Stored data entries
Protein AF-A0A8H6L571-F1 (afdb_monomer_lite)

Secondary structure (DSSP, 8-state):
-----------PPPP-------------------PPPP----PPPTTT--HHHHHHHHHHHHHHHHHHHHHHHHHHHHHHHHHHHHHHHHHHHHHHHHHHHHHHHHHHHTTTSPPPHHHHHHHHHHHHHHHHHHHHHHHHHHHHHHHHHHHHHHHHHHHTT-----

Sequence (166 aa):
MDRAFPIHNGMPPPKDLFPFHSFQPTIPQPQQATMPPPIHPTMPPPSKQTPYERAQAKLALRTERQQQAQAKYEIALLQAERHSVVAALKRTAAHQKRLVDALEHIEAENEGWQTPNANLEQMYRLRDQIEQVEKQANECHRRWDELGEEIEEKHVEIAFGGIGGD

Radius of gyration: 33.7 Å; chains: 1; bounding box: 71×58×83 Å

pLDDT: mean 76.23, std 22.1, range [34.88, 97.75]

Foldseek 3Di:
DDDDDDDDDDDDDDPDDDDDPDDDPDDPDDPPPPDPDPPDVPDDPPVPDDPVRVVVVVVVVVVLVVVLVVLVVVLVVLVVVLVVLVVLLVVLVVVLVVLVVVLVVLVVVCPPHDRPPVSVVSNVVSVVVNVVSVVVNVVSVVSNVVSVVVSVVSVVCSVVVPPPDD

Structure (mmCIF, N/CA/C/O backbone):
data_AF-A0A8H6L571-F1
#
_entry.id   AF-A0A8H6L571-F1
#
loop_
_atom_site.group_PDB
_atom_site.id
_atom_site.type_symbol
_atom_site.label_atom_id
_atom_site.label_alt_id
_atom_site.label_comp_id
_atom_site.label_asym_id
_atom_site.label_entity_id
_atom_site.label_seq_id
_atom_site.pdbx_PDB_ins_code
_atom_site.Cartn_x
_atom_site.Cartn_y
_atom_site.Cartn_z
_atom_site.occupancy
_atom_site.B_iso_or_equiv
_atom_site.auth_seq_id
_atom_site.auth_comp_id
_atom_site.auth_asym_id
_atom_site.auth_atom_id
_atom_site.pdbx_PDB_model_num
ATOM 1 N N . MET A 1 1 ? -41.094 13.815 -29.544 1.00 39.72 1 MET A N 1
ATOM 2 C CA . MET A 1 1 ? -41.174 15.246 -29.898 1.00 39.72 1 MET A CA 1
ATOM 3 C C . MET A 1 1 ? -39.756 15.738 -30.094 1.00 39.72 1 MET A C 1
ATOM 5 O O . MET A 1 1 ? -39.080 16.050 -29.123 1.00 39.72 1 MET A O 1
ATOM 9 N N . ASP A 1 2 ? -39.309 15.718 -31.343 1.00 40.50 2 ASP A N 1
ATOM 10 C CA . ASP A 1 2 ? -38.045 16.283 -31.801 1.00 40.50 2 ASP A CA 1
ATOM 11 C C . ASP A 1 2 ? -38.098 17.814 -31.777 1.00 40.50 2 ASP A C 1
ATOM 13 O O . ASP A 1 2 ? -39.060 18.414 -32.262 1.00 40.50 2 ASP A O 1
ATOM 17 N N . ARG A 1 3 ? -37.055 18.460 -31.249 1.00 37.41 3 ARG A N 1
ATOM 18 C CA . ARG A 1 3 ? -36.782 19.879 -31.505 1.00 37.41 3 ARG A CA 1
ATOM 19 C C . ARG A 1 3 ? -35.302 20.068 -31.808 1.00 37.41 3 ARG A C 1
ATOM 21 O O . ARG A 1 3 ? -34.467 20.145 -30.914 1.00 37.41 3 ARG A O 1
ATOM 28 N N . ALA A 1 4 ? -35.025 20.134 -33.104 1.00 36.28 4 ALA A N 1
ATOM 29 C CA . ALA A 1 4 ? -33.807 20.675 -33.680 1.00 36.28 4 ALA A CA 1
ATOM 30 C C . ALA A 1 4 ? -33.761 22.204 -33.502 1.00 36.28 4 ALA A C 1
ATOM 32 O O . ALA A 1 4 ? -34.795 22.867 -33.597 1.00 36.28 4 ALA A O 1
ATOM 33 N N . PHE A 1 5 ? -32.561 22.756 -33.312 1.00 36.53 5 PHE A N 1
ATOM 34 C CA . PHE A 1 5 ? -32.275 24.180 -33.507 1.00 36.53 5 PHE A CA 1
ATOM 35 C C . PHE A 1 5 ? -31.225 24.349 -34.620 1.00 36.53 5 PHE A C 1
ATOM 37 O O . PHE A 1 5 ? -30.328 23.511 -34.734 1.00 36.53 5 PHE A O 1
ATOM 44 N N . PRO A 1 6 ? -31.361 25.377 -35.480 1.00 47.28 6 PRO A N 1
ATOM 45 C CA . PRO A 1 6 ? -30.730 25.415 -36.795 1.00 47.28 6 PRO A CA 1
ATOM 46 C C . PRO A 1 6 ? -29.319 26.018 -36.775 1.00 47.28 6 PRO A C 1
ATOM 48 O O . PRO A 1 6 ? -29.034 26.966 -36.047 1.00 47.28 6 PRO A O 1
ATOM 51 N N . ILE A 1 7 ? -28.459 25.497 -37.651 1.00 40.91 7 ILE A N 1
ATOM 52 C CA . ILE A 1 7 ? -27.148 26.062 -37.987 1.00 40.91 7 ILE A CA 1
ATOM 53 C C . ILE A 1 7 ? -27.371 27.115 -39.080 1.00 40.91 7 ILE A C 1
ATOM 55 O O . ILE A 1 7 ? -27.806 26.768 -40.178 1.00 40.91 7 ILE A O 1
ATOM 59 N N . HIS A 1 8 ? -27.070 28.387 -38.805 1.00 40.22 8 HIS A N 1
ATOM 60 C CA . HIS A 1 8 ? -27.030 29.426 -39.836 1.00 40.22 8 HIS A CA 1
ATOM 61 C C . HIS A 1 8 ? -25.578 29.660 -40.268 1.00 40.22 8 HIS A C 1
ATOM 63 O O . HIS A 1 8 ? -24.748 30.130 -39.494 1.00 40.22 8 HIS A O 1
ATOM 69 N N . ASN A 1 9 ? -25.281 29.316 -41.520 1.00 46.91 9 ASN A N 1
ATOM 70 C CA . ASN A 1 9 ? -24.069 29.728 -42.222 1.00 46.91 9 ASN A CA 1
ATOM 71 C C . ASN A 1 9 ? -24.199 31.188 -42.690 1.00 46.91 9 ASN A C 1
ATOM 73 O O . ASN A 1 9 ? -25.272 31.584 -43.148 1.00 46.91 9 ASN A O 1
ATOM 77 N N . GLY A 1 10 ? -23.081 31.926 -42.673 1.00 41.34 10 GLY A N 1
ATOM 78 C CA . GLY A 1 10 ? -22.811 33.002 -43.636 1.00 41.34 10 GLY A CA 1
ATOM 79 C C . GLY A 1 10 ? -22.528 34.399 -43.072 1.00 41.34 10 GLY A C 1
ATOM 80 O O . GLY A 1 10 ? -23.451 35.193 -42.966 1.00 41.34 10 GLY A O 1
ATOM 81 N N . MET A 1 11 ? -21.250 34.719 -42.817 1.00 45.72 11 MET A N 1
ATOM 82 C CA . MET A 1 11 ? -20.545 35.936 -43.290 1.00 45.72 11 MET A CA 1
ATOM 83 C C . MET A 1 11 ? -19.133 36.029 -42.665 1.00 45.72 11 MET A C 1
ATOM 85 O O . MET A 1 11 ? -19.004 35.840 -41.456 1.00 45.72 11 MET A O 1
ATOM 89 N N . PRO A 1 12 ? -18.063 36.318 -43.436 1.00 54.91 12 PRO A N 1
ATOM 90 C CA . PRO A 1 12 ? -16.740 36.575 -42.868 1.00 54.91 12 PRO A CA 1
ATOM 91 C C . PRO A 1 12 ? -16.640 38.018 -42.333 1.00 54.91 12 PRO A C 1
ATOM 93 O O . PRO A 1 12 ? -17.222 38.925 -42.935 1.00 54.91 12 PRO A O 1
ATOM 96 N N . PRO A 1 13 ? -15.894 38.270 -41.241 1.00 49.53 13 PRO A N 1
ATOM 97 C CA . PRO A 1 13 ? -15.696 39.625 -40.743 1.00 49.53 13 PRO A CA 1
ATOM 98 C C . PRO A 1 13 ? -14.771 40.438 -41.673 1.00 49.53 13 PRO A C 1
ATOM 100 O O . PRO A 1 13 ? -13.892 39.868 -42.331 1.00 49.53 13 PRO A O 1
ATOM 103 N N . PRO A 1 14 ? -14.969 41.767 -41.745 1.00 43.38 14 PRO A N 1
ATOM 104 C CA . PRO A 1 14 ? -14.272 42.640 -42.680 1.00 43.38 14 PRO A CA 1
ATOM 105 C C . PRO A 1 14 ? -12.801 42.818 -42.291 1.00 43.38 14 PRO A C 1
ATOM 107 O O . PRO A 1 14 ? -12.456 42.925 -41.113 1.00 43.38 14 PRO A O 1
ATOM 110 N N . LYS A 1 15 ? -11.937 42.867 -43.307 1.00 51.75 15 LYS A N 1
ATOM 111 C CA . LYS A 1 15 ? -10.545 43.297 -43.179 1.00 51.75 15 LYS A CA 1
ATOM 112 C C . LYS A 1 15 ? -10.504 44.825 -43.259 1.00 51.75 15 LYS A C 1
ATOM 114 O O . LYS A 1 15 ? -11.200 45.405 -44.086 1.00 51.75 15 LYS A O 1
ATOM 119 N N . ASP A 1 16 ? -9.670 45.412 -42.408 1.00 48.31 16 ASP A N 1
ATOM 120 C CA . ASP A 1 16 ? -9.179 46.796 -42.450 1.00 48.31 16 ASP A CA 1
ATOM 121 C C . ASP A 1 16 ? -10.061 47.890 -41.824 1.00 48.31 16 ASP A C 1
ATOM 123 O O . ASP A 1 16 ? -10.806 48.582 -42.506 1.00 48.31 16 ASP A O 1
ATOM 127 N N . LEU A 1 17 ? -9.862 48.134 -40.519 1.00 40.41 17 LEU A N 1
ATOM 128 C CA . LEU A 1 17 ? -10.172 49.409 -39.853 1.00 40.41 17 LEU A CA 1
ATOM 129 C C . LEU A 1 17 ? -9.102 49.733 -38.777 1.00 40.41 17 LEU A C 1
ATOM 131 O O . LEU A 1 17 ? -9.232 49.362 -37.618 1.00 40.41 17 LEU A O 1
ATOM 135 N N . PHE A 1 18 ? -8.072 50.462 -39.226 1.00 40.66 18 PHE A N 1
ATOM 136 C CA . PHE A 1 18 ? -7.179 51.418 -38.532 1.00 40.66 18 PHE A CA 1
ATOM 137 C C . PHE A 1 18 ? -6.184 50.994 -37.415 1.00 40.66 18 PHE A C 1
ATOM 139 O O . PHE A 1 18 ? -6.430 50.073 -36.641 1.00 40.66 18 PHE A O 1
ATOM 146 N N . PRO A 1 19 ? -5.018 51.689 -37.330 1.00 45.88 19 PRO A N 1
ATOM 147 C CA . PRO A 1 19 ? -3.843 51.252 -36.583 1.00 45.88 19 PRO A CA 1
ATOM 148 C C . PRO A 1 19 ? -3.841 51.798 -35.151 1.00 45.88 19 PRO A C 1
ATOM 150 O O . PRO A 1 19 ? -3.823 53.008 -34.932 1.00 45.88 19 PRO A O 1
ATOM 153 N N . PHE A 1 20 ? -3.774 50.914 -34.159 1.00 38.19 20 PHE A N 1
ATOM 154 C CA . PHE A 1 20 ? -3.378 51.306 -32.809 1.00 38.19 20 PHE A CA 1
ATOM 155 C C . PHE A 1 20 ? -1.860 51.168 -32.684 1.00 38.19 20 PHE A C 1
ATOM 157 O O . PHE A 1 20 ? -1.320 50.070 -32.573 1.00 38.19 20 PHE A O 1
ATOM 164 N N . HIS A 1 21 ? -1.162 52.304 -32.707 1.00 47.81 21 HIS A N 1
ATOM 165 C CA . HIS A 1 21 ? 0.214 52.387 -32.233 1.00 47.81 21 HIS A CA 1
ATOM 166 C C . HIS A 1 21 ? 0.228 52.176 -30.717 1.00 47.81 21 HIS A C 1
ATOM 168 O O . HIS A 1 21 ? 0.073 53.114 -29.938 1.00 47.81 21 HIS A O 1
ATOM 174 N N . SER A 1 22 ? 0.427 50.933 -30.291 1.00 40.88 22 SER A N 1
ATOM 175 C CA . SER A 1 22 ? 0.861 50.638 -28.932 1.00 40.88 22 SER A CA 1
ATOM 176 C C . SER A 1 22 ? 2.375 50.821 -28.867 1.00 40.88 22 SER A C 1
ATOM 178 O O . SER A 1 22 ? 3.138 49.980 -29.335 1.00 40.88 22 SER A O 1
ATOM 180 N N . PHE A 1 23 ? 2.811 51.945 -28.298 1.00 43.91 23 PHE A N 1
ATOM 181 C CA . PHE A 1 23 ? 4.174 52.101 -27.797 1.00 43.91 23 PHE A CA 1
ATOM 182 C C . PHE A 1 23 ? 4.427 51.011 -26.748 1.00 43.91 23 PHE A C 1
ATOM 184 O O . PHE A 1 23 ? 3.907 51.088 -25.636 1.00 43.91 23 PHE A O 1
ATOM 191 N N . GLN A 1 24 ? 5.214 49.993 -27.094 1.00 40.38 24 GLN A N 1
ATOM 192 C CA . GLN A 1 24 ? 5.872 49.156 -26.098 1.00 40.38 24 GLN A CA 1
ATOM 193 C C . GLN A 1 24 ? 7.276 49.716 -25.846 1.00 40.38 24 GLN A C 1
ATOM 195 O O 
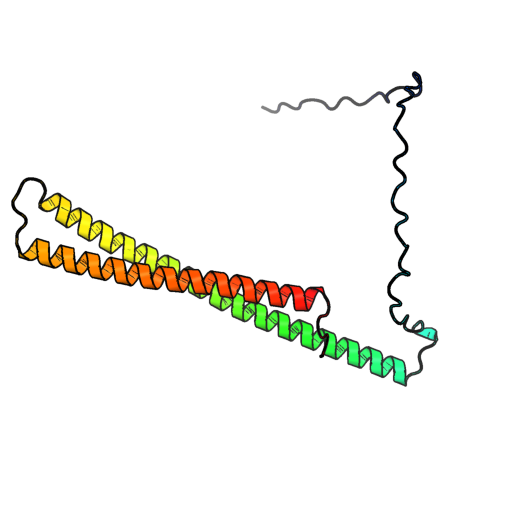. GLN A 1 24 ? 8.005 49.967 -26.808 1.00 40.38 24 GLN A O 1
ATOM 200 N N . PRO A 1 25 ? 7.683 49.926 -24.583 1.00 38.72 25 PRO A N 1
ATOM 201 C CA . PRO A 1 25 ? 9.076 50.203 -24.278 1.00 38.72 25 PRO A CA 1
ATOM 202 C C . PRO A 1 25 ? 9.909 48.970 -24.650 1.00 38.72 25 PRO A C 1
ATOM 204 O O . PRO A 1 25 ? 9.672 47.874 -24.143 1.00 38.72 25 PRO A O 1
ATOM 207 N N . THR A 1 26 ? 10.879 49.146 -25.548 1.00 39.28 26 THR A N 1
ATOM 208 C CA . THR A 1 26 ? 11.865 48.118 -25.890 1.00 39.28 26 THR A CA 1
ATOM 209 C C . THR A 1 26 ? 12.731 47.843 -24.665 1.00 39.28 26 THR A C 1
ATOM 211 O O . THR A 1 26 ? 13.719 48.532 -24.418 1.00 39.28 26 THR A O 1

How to complete this task
Look above for the line holding "ATOM 70 C CA" and the line holding "ATOM 83 C C". Retype both, and every line between them, word for word and nothing else.

Response area
ATOM 70 C CA . ASN A 1 9 ? -24.069 29.728 -42.222 1.00 46.91 9 ASN A CA 1
ATOM 71 C C . ASN A 1 9 ? -24.199 31.188 -42.690 1.00 46.91 9 ASN A C 1
ATOM 73 O O . ASN A 1 9 ? -25.272 31.584 -43.148 1.00 46.91 9 ASN A O 1
ATOM 77 N N . GLY A 1 10 ? -23.081 31.926 -42.673 1.00 41.34 10 GLY A N 1
ATOM 78 C CA . GLY A 1 10 ? -22.811 33.002 -43.636 1.00 41.34 10 GLY A CA 1
ATOM 79 C C . GLY A 1 10 ? -22.528 34.399 -43.072 1.00 41.34 10 GLY A C 1
ATOM 80 O O . GLY A 1 10 ? -23.451 35.193 -42.966 1.00 41.34 10 GLY A O 1
ATOM 81 N N . MET A 1 11 ? -21.250 34.719 -42.817 1.00 45.72 11 MET A N 1
ATOM 82 C CA . MET A 1 11 ? -20.545 35.936 -43.290 1.00 45.72 11 MET A CA 1
ATOM 83 C C . MET A 1 11 ? -19.133 36.029 -42.665 1.00 45.72 11 MET A C 1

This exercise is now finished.